*** MATERIAL SHOWN ***

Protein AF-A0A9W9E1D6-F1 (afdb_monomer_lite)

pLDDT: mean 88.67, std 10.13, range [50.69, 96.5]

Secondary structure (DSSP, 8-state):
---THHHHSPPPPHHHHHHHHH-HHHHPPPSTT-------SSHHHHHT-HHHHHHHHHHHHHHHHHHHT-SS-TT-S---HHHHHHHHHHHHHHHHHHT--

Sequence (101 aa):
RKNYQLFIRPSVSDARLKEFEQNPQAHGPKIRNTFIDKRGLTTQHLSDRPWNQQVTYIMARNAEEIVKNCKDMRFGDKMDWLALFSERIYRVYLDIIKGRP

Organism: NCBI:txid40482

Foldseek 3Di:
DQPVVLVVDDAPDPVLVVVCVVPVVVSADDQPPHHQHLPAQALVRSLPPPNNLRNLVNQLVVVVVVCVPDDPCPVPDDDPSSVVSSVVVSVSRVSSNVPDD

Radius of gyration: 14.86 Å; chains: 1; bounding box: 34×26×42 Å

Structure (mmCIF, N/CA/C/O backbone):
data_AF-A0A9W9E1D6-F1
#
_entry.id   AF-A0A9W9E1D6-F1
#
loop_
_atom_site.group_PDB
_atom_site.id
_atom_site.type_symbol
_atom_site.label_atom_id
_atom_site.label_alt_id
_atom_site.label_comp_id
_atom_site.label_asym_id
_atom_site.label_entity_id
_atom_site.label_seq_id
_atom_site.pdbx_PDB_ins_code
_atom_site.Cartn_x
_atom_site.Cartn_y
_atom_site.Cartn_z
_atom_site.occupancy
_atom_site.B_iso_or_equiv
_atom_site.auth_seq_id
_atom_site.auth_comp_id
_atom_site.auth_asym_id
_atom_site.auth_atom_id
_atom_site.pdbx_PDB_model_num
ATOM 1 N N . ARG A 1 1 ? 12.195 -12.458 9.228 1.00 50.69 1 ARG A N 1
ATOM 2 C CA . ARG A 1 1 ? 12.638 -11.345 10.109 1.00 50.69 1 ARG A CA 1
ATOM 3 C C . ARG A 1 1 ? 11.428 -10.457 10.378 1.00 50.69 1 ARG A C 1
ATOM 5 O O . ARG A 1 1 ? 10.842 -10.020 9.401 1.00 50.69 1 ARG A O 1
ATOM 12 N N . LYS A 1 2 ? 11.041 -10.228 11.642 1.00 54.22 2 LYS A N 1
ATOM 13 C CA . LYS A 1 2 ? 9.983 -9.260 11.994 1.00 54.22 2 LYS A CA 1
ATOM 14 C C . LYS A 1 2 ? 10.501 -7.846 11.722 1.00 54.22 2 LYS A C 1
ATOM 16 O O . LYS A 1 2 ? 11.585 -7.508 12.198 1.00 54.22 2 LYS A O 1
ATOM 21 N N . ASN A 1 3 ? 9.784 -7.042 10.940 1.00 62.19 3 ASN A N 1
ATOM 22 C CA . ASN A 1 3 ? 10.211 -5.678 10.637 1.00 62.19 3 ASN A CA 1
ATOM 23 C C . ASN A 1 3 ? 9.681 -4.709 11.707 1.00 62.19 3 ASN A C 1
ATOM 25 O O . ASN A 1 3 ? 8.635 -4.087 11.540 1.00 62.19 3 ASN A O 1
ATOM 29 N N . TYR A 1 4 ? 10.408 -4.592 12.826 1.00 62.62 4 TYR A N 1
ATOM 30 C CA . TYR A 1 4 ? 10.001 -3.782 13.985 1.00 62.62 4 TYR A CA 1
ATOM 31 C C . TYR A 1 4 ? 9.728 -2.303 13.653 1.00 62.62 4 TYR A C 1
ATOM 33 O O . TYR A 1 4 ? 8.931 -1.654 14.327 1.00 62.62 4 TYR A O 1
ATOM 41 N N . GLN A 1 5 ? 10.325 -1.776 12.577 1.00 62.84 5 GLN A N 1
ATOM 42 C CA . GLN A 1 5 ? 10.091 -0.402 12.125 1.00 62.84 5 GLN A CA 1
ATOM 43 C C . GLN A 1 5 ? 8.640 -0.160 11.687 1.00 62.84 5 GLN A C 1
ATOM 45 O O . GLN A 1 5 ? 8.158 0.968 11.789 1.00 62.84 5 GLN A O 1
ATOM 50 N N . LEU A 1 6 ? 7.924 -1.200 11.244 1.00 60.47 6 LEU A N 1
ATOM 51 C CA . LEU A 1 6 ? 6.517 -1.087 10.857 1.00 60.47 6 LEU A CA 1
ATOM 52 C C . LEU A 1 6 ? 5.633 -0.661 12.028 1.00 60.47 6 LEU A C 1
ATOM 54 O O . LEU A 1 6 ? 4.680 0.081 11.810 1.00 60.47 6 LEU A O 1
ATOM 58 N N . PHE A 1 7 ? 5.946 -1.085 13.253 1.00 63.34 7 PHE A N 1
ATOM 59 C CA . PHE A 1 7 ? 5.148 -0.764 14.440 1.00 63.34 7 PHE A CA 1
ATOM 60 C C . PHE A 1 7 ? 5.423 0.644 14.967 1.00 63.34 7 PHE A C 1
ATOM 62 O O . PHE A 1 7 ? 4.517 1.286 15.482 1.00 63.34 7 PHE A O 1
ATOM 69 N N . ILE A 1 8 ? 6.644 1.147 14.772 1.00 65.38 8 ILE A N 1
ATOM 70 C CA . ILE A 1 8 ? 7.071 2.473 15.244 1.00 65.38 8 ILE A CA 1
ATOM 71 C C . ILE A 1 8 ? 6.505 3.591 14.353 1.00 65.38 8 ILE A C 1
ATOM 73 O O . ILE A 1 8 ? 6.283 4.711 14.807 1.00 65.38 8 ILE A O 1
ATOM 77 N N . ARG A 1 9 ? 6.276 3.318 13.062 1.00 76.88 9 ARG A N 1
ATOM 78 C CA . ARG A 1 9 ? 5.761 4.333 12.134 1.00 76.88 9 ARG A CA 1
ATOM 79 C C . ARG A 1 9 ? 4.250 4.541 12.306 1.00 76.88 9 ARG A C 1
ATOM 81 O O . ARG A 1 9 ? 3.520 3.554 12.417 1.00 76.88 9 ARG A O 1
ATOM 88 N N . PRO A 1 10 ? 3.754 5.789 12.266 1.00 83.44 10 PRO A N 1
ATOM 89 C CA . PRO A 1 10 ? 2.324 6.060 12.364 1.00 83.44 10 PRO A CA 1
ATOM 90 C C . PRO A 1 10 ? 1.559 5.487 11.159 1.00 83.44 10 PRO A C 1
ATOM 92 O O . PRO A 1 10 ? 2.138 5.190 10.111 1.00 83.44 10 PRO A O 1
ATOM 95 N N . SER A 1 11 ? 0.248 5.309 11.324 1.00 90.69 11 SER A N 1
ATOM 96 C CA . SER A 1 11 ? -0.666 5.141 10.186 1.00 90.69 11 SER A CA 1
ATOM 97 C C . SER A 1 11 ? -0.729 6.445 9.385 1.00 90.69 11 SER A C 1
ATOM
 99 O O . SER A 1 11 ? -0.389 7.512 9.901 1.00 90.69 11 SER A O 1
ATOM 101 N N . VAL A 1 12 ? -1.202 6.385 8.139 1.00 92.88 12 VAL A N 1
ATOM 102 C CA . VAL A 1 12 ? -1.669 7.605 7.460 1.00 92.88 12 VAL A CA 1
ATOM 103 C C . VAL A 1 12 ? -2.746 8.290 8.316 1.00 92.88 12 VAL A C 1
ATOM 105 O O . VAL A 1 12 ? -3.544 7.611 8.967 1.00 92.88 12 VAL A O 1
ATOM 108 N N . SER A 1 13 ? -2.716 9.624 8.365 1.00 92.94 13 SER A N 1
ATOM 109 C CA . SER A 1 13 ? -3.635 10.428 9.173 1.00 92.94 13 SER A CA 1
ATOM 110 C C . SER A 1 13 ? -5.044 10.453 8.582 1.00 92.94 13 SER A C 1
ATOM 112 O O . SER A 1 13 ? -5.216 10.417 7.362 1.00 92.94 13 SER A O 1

***
*** MATERIAL SHOWN ***

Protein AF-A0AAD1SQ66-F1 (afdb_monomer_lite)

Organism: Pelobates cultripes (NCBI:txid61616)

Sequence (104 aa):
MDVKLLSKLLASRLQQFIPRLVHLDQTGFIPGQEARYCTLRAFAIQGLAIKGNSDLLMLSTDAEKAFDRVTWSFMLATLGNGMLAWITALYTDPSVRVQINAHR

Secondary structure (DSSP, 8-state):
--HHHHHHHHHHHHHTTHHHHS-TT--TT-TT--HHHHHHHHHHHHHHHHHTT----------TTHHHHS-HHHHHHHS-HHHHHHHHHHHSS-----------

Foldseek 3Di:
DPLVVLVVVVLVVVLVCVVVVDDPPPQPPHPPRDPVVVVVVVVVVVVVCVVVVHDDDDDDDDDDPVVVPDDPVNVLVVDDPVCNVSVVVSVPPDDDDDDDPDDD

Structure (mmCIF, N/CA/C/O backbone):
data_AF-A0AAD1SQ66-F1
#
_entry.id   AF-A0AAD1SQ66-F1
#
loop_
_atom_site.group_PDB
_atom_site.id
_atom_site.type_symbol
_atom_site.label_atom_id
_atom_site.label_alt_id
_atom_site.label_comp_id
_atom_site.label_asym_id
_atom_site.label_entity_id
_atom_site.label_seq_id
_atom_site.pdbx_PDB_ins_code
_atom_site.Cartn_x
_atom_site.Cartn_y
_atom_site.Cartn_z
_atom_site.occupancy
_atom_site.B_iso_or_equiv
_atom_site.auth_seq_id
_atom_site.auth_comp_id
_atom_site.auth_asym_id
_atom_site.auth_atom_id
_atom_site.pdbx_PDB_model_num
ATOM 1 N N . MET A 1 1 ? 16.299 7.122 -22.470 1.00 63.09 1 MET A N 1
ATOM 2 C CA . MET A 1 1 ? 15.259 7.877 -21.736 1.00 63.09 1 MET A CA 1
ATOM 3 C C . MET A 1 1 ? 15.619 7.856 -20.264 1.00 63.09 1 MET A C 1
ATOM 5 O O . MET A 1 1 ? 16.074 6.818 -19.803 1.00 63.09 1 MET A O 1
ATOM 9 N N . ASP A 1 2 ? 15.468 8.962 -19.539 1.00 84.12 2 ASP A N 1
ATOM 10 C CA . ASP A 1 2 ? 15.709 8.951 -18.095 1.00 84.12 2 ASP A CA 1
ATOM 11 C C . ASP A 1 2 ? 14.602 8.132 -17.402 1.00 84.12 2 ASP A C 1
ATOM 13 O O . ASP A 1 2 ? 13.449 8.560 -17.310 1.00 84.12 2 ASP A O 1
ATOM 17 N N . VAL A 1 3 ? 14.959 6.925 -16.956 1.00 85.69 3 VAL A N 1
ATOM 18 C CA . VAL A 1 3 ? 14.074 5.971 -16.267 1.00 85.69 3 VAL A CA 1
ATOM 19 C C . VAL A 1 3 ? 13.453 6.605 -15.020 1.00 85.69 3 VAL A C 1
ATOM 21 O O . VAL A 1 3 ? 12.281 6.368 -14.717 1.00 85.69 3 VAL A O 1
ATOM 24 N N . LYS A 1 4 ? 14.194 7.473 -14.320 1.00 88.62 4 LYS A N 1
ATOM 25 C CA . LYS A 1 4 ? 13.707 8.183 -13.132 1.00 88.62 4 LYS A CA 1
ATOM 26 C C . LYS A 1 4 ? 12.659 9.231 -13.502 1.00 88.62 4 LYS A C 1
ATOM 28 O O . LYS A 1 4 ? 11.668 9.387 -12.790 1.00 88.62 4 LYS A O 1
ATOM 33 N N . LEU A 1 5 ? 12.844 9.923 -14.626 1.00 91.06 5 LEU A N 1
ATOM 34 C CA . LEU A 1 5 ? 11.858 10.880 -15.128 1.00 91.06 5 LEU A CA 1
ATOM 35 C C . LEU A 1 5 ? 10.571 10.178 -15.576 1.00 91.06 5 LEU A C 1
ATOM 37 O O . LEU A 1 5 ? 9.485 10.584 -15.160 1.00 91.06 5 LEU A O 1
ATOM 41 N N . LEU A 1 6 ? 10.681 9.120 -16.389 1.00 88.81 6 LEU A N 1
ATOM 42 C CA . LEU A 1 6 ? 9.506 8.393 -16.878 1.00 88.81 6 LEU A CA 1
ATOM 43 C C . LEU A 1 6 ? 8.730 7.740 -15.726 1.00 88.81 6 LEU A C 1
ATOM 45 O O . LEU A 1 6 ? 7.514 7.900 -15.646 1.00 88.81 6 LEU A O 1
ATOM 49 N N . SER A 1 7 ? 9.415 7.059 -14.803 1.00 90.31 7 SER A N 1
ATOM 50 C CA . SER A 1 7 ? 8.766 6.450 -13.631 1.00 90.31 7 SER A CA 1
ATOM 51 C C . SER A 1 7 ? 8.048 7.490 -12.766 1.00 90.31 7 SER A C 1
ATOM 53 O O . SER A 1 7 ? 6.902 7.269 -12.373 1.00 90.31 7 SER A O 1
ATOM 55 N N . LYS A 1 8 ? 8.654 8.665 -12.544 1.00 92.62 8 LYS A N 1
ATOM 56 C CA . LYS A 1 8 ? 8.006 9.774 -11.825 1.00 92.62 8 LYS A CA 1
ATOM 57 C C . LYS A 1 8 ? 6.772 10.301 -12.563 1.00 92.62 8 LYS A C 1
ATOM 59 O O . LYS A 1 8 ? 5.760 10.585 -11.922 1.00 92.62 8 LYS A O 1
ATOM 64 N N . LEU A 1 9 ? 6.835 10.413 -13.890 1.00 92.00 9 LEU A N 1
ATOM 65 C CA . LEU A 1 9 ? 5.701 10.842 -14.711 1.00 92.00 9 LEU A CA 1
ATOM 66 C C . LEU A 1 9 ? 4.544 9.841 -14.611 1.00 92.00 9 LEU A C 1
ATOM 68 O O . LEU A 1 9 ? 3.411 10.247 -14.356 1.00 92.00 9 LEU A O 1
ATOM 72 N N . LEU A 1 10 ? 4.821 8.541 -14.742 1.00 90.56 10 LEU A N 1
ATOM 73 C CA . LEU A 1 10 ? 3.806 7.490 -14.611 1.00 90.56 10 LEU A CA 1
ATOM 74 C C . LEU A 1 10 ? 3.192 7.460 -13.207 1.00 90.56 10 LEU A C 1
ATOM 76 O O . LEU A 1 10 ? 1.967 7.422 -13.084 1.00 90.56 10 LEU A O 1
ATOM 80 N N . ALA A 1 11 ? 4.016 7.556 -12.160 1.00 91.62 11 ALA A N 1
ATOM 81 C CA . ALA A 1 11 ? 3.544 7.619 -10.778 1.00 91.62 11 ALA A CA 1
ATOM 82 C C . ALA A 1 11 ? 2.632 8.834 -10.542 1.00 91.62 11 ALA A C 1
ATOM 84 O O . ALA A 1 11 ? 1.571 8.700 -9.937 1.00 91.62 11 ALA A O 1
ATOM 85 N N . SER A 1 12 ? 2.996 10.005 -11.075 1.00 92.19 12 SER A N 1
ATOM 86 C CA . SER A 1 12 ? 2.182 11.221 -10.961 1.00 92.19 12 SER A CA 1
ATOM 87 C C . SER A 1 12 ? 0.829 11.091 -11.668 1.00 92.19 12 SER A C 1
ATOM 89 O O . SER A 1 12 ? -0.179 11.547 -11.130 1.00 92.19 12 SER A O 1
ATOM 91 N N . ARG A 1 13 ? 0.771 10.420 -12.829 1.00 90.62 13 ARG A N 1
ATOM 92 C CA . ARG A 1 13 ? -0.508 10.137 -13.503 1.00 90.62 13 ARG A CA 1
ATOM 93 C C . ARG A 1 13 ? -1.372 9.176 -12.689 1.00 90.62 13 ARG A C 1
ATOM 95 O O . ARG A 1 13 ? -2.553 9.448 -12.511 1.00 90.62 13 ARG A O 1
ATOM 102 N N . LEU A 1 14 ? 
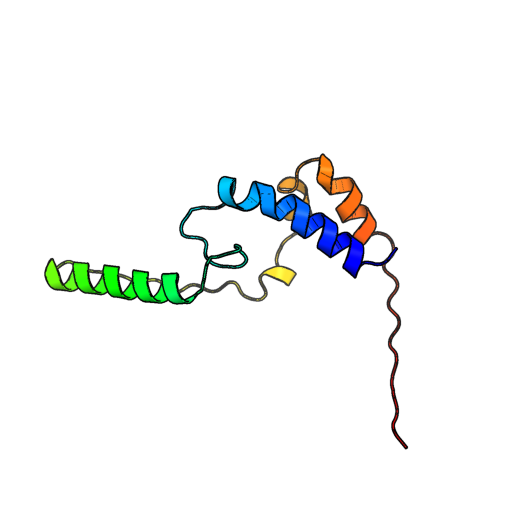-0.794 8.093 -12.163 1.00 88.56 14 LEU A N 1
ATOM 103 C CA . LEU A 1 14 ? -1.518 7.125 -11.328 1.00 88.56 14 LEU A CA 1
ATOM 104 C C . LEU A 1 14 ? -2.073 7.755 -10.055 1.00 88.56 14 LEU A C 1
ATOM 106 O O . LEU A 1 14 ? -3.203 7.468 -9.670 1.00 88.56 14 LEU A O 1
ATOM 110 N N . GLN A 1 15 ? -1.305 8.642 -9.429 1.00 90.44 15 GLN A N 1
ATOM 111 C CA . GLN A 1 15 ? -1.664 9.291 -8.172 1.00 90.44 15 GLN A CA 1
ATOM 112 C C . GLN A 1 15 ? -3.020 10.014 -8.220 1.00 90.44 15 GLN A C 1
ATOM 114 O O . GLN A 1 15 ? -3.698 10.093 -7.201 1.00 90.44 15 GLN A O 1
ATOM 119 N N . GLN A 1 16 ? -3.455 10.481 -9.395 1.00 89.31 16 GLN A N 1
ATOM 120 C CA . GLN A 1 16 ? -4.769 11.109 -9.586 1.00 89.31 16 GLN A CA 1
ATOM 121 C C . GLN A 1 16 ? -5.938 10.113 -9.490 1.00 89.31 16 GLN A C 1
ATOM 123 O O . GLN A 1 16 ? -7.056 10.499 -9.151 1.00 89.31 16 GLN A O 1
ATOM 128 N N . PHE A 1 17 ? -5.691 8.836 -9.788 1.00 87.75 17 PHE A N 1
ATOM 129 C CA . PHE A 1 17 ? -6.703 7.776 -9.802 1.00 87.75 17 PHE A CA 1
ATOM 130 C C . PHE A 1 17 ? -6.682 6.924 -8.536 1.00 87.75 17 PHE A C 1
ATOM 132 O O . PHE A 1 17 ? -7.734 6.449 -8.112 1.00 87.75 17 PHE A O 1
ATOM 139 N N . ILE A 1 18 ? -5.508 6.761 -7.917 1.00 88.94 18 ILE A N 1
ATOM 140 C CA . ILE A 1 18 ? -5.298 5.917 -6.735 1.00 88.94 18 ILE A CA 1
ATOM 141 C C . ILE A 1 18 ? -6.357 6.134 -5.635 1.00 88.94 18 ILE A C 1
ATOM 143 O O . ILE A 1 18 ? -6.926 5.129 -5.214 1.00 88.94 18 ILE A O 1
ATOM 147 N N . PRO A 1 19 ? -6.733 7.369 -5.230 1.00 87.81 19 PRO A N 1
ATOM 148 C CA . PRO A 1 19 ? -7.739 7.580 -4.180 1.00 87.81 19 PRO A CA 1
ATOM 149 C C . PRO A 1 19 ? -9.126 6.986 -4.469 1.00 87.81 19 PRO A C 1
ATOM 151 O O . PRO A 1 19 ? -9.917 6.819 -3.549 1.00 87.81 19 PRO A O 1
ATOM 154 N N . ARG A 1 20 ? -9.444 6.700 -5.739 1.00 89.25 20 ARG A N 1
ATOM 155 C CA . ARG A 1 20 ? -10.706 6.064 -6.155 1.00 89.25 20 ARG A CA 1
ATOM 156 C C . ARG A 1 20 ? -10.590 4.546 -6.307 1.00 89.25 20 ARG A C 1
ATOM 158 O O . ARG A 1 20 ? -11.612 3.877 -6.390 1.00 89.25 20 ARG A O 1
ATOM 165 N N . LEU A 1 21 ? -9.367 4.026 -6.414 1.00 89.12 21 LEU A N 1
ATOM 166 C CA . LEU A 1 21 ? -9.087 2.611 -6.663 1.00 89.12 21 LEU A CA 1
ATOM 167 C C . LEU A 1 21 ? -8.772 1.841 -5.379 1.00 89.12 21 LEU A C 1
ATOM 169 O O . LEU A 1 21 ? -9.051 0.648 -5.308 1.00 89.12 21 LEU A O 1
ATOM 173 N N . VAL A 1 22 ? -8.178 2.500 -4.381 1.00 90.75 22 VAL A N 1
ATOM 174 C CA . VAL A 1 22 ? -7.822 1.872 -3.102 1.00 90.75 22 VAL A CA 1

***

» **INSTRUCTIONS FOR THE TASK**:
Set down only the lines above that fall between the line holding "Protein AF-A0A9W9E1D6-F1 (afdb_monomer_lite)" and the line holding "ATOM 1 N N . ARG", inclusive, keeping each exact.

» **TASK RESPONSE**:
Protein AF-A0A9W9E1D6-F1 (afdb_monomer_lite)

pLDDT: mean 88.67, std 10.13, range [50.69, 96.5]

Secondary structure (DSSP, 8-state):
---THHHHSPPPPHHHHHHHHH-HHHHPPPSTT-------SSHHHHHT-HHHHHHHHHHHHHHHHHHHT-SS-TT-S---HHHHHHHHHHHHHHHHHHT--

Sequence (101 aa):
RKNYQLFIRPSVSDARLKEFEQNPQAHGPKIRNTFIDKRGLTTQHLSDRPWNQQVTYIMARNAEEIVKNCKDMRFGDKMDWLALFSERIYRVYLDIIKGRP

Organism: NCBI:txid40482

Foldseek 3Di:
DQPVVLVVDDAPDPVLVVVCVVPVVVSADDQPPHHQHLPAQALVRSLPPPNNLRNLVNQLVVVVVVCVPDDPCPVPDDDPSSVVSSVVVSVSRVSSNVPDD

Radius of gyration: 14.86 Å; chains: 1; bounding box: 34×26×42 Å

Structure (mmCIF, N/CA/C/O backbone):
data_AF-A0A9W9E1D6-F1
#
_entry.id   AF-A0A9W9E1D6-F1
#
loop_
_atom_site.group_PDB
_atom_site.id
_atom_site.type_symbol
_atom_site.label_atom_id
_atom_site.label_alt_id
_atom_site.label_comp_id
_atom_site.label_asym_id
_atom_site.label_entity_id
_atom_site.label_seq_id
_atom_site.pdbx_PDB_ins_code
_atom_site.Cartn_x
_atom_site.Cartn_y
_atom_site.Cartn_z
_atom_site.occupancy
_atom_site.B_iso_or_equiv
_atom_site.auth_seq_id
_atom_site.auth_comp_id
_atom_site.auth_asym_id
_atom_site.auth_atom_id
_atom_site.pdbx_PDB_model_num
ATOM 1 N N . ARG A 1 1 ? 12.195 -12.458 9.228 1.00 50.69 1 ARG A N 1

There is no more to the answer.